Just the thought of integrating a midi sequencer, audio recorder/editor with structured lessons and aural training exercises into a single software package is enough to make a technology-focussed music educator salivate. While there are excellent individual products available that do each of these extremely well, Datasonics has come up with a winner in their Mastering Music program.

Covering the music syllabus for ages 11-18, Mastering Music has been developed in consultation with classroom music teachers. It provides activities from simple composition to full-blown multimedia presentation, with the bonus of detailed built-in video tutorials to assist. And no piano keyboard skills are required.
  For those with keyboard ability, MIDI keyboard recording and playback is user-friendly with all the editing windows one comes to expect from top-drawer software manufacturers. Want a published version? MM formats and prints full conductor scores, individual parts, chord charts – it even prints manuscript!

  The music lessons have been structured into three learning areas -
  • Composing (experimenting with creating and editing music)
  • Publishing (learning about writing and printing notation)
  • Musicianship (exercises that help to understand the language of music)
The Lesson Order Guide and a Year Level Guide guide you through these lessons. The Mastering Music products can also be mapped to your music curriculum.

  Mastering Music can be run as a stand alone, or on a school network. It can be used in a computer lab or classroom without midi keyboards. However you teach music, MM is a comprehensive teaching, performance and publishing resource. Musicianship can be tested and results printed out. I had a lot of fun with the inputting of chords and their inversions. MM allows immediate audio feedback by simply pressing computer numbers 1-9, relevant to the exercise number.

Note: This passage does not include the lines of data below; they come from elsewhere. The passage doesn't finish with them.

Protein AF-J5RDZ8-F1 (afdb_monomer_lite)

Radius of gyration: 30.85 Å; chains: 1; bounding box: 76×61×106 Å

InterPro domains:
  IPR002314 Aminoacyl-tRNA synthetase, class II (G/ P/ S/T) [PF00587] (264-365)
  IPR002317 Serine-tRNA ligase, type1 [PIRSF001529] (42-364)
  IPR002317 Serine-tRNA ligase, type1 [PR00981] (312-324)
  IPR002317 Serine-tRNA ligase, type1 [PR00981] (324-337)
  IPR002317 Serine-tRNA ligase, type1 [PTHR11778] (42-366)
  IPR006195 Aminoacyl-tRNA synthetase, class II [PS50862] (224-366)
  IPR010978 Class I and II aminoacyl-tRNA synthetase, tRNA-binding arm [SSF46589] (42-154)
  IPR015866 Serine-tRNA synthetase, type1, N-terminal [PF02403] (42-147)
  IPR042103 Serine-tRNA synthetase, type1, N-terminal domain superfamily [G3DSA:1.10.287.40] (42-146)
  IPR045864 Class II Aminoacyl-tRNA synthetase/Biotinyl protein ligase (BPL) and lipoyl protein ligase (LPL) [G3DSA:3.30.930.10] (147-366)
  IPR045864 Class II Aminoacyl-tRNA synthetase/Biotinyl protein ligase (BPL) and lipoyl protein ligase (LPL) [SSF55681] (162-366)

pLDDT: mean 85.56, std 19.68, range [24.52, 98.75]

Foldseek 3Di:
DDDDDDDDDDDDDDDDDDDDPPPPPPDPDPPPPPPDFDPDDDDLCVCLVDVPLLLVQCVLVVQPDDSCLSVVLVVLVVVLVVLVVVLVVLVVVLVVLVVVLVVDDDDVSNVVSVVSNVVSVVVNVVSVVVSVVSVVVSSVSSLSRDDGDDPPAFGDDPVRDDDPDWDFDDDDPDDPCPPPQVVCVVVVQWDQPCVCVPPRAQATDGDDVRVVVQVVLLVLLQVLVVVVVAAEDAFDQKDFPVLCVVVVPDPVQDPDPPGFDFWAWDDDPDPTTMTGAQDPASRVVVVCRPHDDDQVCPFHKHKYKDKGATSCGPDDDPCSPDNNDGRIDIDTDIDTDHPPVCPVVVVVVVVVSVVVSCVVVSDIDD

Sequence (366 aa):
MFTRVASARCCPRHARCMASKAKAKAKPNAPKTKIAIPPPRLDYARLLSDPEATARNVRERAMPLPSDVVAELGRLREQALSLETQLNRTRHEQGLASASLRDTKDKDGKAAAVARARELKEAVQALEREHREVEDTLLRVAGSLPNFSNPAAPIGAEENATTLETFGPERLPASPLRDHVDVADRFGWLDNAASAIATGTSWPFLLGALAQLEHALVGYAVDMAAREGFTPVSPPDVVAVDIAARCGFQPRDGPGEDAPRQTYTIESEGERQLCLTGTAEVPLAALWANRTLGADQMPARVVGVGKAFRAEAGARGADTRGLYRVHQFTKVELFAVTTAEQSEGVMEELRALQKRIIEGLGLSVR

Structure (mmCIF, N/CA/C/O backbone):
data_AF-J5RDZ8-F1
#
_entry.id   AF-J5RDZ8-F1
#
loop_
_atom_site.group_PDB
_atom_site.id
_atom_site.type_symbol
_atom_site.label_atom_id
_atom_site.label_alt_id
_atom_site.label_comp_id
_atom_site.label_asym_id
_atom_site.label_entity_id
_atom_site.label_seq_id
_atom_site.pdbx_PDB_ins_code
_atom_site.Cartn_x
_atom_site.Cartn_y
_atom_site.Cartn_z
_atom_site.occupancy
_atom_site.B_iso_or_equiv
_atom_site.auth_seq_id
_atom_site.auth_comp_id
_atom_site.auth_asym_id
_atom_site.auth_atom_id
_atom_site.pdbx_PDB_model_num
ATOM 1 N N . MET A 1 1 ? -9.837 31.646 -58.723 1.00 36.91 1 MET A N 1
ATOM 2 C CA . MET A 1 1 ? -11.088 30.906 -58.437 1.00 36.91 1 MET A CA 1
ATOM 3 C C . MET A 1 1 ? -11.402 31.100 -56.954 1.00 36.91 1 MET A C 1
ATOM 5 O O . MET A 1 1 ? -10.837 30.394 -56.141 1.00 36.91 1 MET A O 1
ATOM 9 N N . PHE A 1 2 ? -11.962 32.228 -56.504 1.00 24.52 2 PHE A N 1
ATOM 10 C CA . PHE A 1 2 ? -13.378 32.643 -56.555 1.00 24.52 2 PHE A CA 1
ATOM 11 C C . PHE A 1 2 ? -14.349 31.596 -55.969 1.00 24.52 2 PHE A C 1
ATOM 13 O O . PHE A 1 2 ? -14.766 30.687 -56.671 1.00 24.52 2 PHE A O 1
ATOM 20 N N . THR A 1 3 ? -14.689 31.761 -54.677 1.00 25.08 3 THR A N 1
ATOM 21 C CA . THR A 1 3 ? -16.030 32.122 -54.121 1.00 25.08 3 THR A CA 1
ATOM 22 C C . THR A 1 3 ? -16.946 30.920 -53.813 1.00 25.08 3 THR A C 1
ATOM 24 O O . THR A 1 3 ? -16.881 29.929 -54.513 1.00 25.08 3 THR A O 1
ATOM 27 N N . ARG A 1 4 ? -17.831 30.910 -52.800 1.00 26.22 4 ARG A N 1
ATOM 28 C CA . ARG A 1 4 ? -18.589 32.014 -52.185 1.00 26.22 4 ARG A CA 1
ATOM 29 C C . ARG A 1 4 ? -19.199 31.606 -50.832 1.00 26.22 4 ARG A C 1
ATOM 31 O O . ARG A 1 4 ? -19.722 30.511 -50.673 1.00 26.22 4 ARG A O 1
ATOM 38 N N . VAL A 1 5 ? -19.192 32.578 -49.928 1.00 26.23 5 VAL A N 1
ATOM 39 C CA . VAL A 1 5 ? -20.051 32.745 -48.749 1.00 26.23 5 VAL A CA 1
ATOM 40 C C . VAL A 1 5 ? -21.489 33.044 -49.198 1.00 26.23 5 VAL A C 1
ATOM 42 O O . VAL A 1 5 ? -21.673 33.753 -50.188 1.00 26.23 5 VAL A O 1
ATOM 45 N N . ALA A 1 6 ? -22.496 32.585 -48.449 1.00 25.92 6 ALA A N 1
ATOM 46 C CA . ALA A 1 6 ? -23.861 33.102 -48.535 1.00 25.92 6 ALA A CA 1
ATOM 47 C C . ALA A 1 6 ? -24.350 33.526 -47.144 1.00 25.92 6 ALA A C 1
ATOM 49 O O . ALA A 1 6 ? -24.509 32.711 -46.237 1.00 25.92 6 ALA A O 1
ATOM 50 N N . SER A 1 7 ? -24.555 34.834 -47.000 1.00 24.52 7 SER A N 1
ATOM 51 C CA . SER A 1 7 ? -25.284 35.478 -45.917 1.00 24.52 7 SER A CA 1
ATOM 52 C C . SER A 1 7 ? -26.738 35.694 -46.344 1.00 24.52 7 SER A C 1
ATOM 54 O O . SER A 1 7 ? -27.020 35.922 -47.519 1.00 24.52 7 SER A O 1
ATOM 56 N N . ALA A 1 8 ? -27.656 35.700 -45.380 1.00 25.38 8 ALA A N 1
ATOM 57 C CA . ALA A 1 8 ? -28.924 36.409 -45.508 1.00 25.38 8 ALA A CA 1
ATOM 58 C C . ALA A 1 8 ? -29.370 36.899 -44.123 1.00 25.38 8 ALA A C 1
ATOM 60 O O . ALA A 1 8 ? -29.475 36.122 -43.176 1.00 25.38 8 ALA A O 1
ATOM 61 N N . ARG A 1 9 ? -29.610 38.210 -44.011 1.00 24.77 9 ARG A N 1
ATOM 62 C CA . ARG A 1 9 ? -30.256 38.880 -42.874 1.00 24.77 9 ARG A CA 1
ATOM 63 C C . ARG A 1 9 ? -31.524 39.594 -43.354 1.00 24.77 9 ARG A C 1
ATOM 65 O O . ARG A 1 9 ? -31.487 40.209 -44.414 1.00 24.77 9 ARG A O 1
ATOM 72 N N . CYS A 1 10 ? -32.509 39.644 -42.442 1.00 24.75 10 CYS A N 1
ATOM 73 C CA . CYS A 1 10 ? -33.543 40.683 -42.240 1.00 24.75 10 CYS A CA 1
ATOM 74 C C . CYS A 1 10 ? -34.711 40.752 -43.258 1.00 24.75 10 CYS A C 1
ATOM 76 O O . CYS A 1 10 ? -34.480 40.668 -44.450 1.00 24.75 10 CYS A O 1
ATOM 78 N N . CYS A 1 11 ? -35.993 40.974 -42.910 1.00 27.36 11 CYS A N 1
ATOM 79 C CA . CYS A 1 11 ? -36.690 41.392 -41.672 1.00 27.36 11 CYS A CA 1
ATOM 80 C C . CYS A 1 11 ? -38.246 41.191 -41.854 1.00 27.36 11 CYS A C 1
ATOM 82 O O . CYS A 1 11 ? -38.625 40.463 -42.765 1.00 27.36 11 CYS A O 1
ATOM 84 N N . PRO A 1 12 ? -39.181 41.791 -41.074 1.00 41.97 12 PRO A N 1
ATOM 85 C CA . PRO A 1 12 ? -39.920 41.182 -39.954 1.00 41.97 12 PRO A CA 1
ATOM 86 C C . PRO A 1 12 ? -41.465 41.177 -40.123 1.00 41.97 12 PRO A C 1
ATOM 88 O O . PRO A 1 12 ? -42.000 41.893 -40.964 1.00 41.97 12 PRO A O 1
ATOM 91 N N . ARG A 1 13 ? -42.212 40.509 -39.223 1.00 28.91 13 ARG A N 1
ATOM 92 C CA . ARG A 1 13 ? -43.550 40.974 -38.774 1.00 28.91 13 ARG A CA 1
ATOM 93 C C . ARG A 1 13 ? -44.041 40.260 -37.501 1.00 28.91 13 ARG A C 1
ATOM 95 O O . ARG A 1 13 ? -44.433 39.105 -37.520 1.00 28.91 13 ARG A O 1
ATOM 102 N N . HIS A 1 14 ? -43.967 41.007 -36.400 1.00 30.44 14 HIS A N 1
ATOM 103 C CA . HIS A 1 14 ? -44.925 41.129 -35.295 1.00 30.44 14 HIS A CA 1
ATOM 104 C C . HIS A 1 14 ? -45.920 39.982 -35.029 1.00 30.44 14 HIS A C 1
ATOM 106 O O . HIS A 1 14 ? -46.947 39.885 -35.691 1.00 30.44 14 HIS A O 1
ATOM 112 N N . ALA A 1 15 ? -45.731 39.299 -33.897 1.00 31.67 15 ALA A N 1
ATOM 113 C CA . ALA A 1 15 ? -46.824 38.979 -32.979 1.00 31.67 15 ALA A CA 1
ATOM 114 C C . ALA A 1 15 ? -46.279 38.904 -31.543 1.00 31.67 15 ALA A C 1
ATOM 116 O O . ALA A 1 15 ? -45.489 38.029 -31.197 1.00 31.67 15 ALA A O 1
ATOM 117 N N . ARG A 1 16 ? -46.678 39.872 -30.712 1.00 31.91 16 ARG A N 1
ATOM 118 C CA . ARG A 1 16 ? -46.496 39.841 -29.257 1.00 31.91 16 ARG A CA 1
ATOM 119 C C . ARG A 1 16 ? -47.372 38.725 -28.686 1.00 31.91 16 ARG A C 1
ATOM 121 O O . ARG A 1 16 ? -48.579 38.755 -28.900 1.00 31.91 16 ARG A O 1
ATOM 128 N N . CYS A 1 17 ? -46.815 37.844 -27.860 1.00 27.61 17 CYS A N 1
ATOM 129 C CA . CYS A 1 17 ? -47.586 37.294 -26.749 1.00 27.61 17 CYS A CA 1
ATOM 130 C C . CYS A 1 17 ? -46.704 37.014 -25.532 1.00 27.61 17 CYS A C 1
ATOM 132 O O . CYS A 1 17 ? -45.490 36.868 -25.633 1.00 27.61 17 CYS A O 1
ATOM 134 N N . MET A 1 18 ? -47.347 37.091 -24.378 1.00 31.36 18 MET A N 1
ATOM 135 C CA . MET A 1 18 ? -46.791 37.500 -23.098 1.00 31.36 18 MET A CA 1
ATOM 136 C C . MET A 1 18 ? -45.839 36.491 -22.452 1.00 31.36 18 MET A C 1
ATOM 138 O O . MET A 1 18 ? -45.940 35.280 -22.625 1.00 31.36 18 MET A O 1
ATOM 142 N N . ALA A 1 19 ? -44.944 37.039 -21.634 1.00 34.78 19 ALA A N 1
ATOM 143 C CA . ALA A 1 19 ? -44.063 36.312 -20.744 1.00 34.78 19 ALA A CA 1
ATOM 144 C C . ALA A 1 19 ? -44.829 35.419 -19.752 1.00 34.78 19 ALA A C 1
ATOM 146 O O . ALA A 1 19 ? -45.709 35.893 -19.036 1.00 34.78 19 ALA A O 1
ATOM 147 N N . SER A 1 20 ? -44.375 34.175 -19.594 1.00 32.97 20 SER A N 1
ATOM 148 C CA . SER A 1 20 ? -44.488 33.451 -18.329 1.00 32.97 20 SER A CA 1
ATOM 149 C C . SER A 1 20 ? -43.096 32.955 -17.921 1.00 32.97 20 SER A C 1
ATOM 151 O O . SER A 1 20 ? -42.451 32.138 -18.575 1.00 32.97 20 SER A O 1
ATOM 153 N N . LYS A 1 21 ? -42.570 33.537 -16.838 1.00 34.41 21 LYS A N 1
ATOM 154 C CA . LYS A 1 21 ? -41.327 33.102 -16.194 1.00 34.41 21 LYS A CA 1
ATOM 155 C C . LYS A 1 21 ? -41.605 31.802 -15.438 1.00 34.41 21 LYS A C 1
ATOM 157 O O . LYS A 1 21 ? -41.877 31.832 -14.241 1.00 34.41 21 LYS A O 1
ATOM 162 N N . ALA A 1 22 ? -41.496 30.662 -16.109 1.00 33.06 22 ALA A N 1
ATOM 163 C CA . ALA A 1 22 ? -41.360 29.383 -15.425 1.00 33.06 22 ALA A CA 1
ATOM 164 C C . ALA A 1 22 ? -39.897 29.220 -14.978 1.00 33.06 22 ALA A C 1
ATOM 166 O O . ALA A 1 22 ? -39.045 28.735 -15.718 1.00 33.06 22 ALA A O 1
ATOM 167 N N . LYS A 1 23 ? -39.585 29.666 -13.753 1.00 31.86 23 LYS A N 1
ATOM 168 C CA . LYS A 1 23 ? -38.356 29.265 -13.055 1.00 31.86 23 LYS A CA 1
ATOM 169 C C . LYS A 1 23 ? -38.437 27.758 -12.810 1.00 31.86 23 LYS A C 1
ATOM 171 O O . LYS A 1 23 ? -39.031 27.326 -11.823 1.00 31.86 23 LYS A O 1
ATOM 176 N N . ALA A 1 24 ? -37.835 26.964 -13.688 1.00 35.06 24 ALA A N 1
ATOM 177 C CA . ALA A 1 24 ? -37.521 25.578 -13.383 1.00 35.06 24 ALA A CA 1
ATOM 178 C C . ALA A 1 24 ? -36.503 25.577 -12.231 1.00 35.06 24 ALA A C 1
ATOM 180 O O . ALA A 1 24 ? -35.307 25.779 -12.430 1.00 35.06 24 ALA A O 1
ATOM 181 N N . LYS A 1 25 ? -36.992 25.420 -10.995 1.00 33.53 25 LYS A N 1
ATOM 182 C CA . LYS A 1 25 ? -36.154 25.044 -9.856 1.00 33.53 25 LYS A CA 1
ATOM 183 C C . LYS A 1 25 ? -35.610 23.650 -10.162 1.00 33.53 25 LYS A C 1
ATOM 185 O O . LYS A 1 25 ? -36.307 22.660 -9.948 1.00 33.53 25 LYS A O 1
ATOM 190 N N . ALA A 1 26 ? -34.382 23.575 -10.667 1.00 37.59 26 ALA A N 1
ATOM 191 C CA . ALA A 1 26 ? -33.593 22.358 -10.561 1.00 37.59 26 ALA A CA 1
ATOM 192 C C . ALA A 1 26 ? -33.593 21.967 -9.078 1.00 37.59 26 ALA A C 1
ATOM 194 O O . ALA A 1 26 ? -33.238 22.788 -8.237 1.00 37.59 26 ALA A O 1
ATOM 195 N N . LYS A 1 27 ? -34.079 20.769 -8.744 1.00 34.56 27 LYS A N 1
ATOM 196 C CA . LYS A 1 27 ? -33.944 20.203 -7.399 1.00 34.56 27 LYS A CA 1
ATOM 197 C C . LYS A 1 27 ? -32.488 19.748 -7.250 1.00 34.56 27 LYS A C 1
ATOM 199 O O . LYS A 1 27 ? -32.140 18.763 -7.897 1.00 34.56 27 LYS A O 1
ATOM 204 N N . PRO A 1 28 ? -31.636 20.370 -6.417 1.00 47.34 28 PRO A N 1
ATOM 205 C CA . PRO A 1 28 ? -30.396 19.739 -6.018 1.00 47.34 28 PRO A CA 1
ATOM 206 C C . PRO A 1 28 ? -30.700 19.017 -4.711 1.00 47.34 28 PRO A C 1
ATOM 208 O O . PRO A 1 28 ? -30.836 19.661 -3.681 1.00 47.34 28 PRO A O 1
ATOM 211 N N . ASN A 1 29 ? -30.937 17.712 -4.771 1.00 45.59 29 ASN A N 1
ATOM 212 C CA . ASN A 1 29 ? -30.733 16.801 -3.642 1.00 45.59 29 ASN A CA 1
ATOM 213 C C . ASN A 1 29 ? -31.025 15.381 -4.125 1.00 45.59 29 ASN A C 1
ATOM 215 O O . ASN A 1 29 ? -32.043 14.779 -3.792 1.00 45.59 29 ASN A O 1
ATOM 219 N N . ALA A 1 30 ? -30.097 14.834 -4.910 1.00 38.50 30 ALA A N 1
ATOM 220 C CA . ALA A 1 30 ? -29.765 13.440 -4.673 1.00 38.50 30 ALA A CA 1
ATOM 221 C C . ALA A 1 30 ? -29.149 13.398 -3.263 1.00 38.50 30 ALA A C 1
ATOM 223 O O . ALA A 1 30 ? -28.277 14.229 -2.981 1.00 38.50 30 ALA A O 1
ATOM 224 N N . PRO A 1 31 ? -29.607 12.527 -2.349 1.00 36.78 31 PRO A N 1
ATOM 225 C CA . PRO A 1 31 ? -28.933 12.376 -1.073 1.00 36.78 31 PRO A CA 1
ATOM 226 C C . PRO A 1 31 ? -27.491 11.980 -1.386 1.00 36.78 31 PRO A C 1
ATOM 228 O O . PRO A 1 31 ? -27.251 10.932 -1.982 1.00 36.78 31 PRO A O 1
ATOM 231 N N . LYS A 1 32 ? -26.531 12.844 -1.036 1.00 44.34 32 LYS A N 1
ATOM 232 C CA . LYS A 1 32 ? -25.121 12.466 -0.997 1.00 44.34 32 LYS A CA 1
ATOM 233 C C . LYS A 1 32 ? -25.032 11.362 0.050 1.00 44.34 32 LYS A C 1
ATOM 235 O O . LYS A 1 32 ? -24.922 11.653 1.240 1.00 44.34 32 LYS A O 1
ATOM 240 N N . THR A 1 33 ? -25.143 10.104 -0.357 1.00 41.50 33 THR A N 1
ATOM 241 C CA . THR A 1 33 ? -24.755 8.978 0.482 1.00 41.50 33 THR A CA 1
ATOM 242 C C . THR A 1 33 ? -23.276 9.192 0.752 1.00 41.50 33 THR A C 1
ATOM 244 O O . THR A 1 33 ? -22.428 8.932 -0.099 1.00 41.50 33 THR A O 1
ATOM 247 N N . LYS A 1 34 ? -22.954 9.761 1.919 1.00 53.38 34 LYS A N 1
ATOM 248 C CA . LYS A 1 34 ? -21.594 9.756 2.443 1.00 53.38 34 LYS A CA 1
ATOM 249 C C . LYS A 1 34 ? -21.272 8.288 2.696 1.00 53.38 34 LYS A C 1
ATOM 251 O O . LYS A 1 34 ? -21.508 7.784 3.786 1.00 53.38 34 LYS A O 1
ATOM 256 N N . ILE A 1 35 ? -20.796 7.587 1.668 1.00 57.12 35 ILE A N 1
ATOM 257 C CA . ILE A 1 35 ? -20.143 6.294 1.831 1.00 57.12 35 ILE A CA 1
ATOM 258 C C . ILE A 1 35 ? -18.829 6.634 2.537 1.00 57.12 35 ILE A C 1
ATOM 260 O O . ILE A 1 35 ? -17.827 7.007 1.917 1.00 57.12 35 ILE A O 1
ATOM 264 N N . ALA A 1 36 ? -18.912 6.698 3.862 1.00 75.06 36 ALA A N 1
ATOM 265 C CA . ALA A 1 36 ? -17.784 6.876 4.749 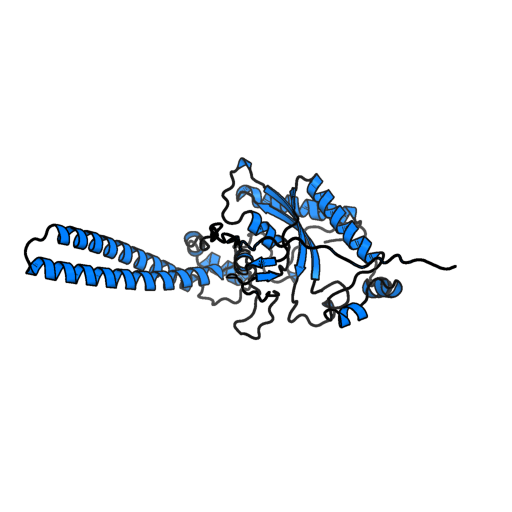1.00 75.06 36 ALA A CA 1
ATOM 266 C C . ALA A 1 36 ? -17.238 5.481 5.039 1.00 75.06 36 ALA A C 1
ATOM 268 O O . ALA A 1 36 ? -17.966 4.613 5.518 1.00 75.06 36 ALA A O 1
ATOM 269 N N . ILE A 1 37 ? -15.972 5.261 4.698 1.00 87.12 37 ILE A N 1
ATOM 270 C CA . ILE A 1 37 ? -15.266 4.043 5.080 1.00 87.12 37 ILE A CA 1
ATOM 271 C C . ILE A 1 37 ? -15.021 4.152 6.590 1.00 87.12 37 ILE A C 1
ATOM 273 O O . ILE A 1 37 ? -14.547 5.201 7.039 1.00 87.12 37 ILE A O 1
ATOM 277 N N . PRO A 1 38 ? -15.360 3.128 7.390 1.00 89.25 38 PRO A N 1
ATOM 278 C CA . PRO A 1 38 ? -15.117 3.175 8.824 1.00 89.25 38 PRO A CA 1
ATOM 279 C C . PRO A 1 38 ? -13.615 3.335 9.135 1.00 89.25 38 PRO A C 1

  Similarly the composing activities that get you selecting, changing and identifying instruments in arrangements are great fun, and maximise potential both aurally and technologically, as the program guides you through.

  In considering this software I evaluated it from many different angles, assuming that at some stage I would come across something that did not work; was not appropriate or that I didn’t like. Not so. The one glitch I had turned out to be a momentary problem with my equipment. In my view this software is a winner.

  If you haven’t seen this program yet, check it out. It’ll change your life!